Aneta, in order for your dog to associate something (reward or punishment) with an act of his, it needs to happen literally within a couple of seconds, so finding an accident and punishing after the fact is too late - the puppy is not learning anything other than maybe that it's not safe to eliminate when you're around. And you do NOT want that! If you catch a puppy in the act, it's fine to try and interrupt them with a sharp sound (I clap my hands and say "no!"), and then take them outside immediately and encourage them to finish. And when they do, tons of enthusiastic praise and a yummy treat. ALWAYS, until you know for sure s/he's completely housebroken.


----------



## anetaze

I love all my furry babies with all my heart and provide better life to them than to myself (most of the time).

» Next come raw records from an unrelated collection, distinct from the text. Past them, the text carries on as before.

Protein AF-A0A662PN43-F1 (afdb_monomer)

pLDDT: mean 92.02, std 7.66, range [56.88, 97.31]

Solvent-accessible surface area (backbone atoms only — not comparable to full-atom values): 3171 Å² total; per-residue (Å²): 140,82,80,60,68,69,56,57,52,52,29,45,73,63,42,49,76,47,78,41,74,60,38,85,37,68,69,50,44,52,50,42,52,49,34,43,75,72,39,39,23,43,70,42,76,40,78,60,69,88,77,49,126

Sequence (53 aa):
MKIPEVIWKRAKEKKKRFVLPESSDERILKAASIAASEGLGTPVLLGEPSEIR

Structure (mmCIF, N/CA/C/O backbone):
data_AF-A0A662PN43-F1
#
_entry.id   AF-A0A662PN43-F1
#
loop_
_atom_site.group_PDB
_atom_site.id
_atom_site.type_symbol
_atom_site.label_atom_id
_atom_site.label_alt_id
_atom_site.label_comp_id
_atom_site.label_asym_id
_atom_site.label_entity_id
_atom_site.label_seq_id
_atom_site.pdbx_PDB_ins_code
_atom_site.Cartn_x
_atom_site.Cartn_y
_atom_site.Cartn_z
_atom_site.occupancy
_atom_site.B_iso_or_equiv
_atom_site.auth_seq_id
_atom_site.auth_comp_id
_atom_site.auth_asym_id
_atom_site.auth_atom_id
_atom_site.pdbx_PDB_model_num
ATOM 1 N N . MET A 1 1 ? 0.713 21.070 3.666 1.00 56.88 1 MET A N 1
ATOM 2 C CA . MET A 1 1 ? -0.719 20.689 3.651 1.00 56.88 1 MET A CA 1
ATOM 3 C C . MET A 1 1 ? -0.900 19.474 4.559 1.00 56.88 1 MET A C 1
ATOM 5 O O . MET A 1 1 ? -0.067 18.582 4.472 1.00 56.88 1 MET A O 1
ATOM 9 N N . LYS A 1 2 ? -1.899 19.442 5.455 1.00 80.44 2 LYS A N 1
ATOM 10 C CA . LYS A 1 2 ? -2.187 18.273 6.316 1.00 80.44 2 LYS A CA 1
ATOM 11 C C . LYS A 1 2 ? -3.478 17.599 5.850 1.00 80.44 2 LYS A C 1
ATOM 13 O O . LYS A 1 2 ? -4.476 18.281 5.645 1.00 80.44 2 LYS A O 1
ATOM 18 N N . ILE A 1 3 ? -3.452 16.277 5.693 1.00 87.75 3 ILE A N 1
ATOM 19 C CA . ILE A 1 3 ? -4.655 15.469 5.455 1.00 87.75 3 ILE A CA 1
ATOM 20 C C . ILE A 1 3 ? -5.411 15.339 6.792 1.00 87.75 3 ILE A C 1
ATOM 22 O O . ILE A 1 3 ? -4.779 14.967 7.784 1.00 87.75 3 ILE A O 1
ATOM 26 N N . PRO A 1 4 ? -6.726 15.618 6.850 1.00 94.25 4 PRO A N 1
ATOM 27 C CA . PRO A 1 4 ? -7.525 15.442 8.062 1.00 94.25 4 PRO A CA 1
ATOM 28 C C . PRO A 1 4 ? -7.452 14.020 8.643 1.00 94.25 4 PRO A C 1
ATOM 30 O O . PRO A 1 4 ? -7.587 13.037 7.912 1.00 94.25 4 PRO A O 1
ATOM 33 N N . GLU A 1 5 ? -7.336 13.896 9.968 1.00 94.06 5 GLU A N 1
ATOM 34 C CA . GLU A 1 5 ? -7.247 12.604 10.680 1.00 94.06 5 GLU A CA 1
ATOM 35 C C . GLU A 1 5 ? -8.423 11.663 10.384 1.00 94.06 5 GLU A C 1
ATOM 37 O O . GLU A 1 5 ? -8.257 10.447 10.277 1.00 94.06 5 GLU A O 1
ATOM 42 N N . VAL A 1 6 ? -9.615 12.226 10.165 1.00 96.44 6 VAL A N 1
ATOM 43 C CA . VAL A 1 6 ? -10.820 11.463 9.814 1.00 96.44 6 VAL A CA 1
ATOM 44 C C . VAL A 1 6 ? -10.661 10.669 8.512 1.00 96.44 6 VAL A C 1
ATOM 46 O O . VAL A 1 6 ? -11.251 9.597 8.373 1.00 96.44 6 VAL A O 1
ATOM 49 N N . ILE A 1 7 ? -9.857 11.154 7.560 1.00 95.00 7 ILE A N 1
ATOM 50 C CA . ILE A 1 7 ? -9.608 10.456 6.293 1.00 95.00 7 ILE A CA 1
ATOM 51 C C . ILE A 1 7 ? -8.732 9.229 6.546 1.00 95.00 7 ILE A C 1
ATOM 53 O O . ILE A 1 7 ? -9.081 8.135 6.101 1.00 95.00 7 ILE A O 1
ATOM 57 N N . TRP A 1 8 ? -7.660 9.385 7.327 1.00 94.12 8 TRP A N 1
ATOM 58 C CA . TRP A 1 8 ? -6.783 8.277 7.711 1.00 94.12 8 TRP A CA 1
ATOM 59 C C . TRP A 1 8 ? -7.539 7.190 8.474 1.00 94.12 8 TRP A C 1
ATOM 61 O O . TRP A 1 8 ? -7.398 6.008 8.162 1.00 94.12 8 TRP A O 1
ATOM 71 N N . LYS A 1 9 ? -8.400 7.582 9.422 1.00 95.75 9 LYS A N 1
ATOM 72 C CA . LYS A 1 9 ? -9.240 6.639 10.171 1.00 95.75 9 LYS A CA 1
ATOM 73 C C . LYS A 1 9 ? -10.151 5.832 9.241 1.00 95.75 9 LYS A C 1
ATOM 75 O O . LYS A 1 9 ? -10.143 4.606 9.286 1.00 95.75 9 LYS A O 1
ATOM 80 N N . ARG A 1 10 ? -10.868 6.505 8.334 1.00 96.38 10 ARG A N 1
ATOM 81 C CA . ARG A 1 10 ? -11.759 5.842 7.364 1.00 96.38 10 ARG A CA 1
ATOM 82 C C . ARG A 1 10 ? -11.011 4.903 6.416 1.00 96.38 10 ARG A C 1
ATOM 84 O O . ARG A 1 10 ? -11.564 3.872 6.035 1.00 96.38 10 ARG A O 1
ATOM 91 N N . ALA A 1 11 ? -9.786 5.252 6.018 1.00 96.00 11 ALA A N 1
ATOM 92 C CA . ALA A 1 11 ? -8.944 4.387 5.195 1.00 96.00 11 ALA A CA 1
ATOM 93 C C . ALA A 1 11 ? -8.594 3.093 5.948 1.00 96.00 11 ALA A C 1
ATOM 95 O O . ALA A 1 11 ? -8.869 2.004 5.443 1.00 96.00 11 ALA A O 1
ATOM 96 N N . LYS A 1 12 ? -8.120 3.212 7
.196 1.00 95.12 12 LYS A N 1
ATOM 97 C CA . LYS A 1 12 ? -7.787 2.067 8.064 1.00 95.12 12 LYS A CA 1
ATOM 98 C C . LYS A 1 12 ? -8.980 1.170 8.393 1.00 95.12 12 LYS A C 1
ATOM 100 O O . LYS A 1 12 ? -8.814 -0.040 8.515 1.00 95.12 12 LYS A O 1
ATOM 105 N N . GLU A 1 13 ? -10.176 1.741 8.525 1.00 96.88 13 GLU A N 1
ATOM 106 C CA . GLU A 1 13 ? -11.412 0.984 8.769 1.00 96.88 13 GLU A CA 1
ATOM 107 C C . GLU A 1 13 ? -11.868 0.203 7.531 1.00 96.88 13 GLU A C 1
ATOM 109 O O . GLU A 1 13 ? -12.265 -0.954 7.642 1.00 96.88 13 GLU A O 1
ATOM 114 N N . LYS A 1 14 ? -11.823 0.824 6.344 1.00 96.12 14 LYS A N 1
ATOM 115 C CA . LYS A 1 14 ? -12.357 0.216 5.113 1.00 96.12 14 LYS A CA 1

So yes I don't want to do something that is hurtful emotionally and/or physically. That's why I started lurking around this board a while ago picking up tips and pointers from experience people such as yourselves.

Thank you once again.

Best,
Aneta


----------



## StarryNite

I was also brought up that way, my dad trained our yorkie that way, also with the rolled up newspaper, so I understand your questioning. I think it's just "old school" for some reason and we tend to remember what we learned as kids. In our dogs case it worked and she never ate her poop, etc. but when I grew older and began getting dogs of my own it just didn't feel right to me to train this way so I haven't. I remember I tried it on one of my very first dogs eons ago as I remembered dad doing it this way and just the look in her face of fear and "what did I do????" I stopped right away and just went with the NO! and taking her out. Back then no one heard of crate training. (btw, my father was a wonderful father, very loving and kind, this is just how he thought you trained a dog)

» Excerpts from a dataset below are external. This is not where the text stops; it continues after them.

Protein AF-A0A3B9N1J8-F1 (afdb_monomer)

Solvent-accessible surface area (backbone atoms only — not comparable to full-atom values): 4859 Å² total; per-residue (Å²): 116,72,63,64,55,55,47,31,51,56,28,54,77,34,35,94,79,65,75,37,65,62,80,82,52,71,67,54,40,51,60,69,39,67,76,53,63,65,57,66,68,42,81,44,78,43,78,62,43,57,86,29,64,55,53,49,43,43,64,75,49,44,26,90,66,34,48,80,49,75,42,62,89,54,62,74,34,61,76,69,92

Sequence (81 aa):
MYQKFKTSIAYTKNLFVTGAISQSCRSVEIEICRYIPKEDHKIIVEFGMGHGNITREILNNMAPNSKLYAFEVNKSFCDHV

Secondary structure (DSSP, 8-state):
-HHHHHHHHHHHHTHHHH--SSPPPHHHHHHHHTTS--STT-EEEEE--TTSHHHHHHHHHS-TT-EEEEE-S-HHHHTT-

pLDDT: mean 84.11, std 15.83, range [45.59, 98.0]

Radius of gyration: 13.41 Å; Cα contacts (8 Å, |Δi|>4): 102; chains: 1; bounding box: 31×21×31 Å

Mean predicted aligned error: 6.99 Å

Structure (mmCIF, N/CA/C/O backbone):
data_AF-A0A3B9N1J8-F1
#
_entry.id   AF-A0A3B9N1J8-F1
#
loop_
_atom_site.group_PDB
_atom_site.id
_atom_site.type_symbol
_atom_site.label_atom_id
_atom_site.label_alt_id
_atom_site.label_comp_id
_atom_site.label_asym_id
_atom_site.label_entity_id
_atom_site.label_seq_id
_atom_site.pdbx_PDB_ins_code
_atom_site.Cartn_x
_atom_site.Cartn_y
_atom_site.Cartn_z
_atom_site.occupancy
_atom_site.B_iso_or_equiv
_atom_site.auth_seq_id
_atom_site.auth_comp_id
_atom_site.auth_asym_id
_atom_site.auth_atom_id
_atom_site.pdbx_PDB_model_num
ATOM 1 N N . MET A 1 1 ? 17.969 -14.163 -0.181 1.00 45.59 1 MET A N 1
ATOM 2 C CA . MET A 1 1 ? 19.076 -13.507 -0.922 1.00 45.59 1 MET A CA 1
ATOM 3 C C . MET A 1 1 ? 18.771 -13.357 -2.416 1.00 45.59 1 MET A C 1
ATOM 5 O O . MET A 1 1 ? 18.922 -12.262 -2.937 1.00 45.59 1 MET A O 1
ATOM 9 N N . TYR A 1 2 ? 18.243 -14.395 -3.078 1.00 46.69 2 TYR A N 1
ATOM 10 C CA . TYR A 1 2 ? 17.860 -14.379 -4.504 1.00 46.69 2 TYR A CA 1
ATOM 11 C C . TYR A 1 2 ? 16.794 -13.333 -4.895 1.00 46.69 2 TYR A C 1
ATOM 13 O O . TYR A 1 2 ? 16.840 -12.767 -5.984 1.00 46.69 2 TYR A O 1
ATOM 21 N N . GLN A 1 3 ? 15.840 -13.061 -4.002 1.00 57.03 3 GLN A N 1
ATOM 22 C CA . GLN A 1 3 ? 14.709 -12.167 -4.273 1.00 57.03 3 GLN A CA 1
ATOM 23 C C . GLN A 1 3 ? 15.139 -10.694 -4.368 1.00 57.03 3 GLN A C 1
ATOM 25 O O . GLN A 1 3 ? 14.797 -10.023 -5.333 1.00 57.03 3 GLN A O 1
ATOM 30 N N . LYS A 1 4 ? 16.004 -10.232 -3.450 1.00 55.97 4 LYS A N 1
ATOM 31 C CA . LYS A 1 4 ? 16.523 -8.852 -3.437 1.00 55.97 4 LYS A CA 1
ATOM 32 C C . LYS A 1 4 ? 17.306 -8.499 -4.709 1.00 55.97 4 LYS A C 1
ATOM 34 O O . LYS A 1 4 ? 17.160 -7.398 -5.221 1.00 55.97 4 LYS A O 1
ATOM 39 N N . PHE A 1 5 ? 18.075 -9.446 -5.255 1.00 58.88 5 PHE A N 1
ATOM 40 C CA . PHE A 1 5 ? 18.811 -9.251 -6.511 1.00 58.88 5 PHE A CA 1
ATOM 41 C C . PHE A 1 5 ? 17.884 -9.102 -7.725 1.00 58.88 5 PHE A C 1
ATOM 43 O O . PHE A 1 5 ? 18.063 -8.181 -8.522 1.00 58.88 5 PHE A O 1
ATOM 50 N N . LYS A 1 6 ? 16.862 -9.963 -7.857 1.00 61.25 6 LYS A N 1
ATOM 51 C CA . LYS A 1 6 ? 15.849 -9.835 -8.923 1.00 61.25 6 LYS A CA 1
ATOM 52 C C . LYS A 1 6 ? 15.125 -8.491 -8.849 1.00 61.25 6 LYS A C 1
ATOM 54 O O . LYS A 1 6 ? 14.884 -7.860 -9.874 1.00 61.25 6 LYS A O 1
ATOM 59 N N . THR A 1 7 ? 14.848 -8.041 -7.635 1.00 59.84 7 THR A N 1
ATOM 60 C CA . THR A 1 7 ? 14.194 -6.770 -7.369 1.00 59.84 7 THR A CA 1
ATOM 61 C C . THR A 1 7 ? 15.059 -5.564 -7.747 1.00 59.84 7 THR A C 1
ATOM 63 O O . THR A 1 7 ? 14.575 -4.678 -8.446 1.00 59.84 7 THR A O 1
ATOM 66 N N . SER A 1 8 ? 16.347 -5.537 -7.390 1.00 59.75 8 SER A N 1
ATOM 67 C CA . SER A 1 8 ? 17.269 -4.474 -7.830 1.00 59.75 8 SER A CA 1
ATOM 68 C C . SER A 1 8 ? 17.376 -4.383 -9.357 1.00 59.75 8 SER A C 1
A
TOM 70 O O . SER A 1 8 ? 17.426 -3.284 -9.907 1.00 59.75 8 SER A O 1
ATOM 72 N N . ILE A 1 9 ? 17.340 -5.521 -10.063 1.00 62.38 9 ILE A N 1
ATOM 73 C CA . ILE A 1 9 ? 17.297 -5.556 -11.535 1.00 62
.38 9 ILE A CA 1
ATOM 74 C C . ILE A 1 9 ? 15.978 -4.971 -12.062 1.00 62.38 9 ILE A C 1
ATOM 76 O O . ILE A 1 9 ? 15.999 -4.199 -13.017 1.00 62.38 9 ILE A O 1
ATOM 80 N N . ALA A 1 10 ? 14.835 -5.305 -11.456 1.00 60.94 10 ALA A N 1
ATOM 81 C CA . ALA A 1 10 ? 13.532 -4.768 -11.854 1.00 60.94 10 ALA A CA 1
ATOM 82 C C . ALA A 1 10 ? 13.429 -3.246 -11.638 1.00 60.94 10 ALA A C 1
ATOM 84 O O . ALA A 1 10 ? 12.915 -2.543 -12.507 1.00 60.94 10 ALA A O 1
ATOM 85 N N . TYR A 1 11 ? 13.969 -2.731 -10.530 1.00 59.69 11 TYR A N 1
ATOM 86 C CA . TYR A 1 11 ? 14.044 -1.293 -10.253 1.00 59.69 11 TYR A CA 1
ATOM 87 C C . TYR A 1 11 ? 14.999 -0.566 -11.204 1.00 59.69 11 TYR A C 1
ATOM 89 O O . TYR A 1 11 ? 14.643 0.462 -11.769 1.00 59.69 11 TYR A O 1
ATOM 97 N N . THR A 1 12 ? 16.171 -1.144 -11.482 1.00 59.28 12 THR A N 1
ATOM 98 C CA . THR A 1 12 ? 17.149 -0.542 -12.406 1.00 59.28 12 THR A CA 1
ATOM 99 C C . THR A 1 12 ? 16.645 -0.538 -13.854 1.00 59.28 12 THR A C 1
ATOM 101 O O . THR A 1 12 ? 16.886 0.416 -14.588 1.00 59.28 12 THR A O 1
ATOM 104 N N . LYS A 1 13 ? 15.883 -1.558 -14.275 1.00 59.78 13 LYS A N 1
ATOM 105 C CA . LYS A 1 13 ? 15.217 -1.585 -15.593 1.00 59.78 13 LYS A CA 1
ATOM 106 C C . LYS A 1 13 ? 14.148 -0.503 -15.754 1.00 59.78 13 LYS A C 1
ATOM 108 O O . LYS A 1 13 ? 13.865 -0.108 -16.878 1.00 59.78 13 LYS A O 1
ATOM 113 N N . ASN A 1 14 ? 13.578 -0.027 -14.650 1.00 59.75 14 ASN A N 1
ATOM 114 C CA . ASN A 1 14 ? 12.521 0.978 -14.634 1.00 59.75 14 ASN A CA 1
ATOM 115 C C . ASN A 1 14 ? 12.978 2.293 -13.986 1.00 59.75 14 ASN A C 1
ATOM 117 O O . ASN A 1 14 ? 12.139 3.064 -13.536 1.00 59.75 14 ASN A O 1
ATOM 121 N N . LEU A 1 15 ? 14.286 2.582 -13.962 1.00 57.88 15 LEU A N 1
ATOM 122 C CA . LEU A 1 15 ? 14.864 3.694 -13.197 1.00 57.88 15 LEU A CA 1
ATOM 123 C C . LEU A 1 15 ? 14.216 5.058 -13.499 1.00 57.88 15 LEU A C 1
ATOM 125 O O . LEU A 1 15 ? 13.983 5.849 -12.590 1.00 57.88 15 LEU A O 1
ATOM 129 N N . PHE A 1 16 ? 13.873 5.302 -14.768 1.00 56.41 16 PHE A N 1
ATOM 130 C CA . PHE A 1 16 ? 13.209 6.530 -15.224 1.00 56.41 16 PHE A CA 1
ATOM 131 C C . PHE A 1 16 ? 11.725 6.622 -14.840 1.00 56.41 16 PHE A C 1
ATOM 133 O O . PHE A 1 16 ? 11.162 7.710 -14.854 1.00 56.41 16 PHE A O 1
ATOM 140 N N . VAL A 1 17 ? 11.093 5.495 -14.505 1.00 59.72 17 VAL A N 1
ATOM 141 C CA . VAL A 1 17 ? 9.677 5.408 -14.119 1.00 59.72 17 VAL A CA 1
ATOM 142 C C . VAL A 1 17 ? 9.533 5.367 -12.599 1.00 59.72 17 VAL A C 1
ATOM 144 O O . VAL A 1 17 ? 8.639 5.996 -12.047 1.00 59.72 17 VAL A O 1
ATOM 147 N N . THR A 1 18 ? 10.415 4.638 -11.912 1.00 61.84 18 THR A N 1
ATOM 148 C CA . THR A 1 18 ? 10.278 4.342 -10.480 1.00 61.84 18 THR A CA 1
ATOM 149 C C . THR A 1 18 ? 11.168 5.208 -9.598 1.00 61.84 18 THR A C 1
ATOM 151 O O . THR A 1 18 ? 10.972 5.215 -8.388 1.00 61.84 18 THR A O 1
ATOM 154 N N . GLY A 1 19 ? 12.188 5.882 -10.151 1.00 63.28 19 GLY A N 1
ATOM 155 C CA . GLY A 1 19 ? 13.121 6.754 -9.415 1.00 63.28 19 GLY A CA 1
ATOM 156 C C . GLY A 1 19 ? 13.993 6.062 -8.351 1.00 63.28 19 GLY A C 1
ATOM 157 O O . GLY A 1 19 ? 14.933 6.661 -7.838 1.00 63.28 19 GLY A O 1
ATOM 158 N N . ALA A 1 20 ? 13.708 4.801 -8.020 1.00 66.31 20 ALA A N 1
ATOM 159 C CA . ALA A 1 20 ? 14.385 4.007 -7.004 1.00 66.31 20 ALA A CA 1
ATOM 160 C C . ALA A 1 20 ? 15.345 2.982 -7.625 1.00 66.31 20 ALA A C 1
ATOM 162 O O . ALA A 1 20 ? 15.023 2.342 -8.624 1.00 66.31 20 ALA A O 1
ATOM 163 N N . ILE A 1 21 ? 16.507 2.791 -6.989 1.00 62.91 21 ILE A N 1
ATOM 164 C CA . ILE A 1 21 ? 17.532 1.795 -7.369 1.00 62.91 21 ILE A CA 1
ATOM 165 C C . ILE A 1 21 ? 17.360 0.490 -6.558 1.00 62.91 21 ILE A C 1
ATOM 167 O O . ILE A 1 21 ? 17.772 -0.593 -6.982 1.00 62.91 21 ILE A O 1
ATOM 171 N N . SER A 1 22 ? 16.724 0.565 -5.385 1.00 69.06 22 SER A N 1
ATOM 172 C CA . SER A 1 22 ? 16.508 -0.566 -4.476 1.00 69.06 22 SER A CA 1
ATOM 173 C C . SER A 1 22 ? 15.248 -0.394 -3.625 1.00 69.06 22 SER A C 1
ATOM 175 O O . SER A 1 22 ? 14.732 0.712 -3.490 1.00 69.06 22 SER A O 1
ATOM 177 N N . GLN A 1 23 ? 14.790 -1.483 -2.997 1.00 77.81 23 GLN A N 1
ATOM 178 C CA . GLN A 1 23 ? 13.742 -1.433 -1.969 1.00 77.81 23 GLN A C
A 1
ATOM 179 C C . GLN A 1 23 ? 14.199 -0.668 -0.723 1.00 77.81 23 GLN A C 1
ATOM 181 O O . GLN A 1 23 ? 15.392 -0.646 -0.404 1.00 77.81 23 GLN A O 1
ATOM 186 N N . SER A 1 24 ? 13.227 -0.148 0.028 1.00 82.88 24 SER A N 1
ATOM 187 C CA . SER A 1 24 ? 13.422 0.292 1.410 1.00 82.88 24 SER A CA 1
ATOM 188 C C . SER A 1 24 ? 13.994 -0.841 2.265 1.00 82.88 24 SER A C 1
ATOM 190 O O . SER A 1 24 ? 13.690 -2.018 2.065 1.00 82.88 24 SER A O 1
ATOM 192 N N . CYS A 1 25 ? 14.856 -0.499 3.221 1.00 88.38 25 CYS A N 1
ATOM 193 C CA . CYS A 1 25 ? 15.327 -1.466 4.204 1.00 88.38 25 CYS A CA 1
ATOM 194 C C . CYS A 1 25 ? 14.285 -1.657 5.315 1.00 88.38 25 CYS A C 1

Fast forward to the present, Lulu was housebroken in 4 days at 12 weeks old with just the crate method and watching her constantly when she was out, taking her out every hour or 1/2 hour for the first few days, praise, etc. It worked flawlessly. She only had two pee accidents in the house which I caught her at both of them so she caught on pretty quick, and never one in the crate. When I say watch like a hawk, I seriously would NOT take my eyes off of her when she was out of the crate which was most of the day besides a maybe 2 hour nap in the afternoon (I was lucky to be at home all day). 

Good luck on finding your pup, I am sure she will be a very lucky dog to have you! Keep posting at these boards, I cannot tell you how much I have learned from being here. I have Lulu on Raw now and she is thriving!


----------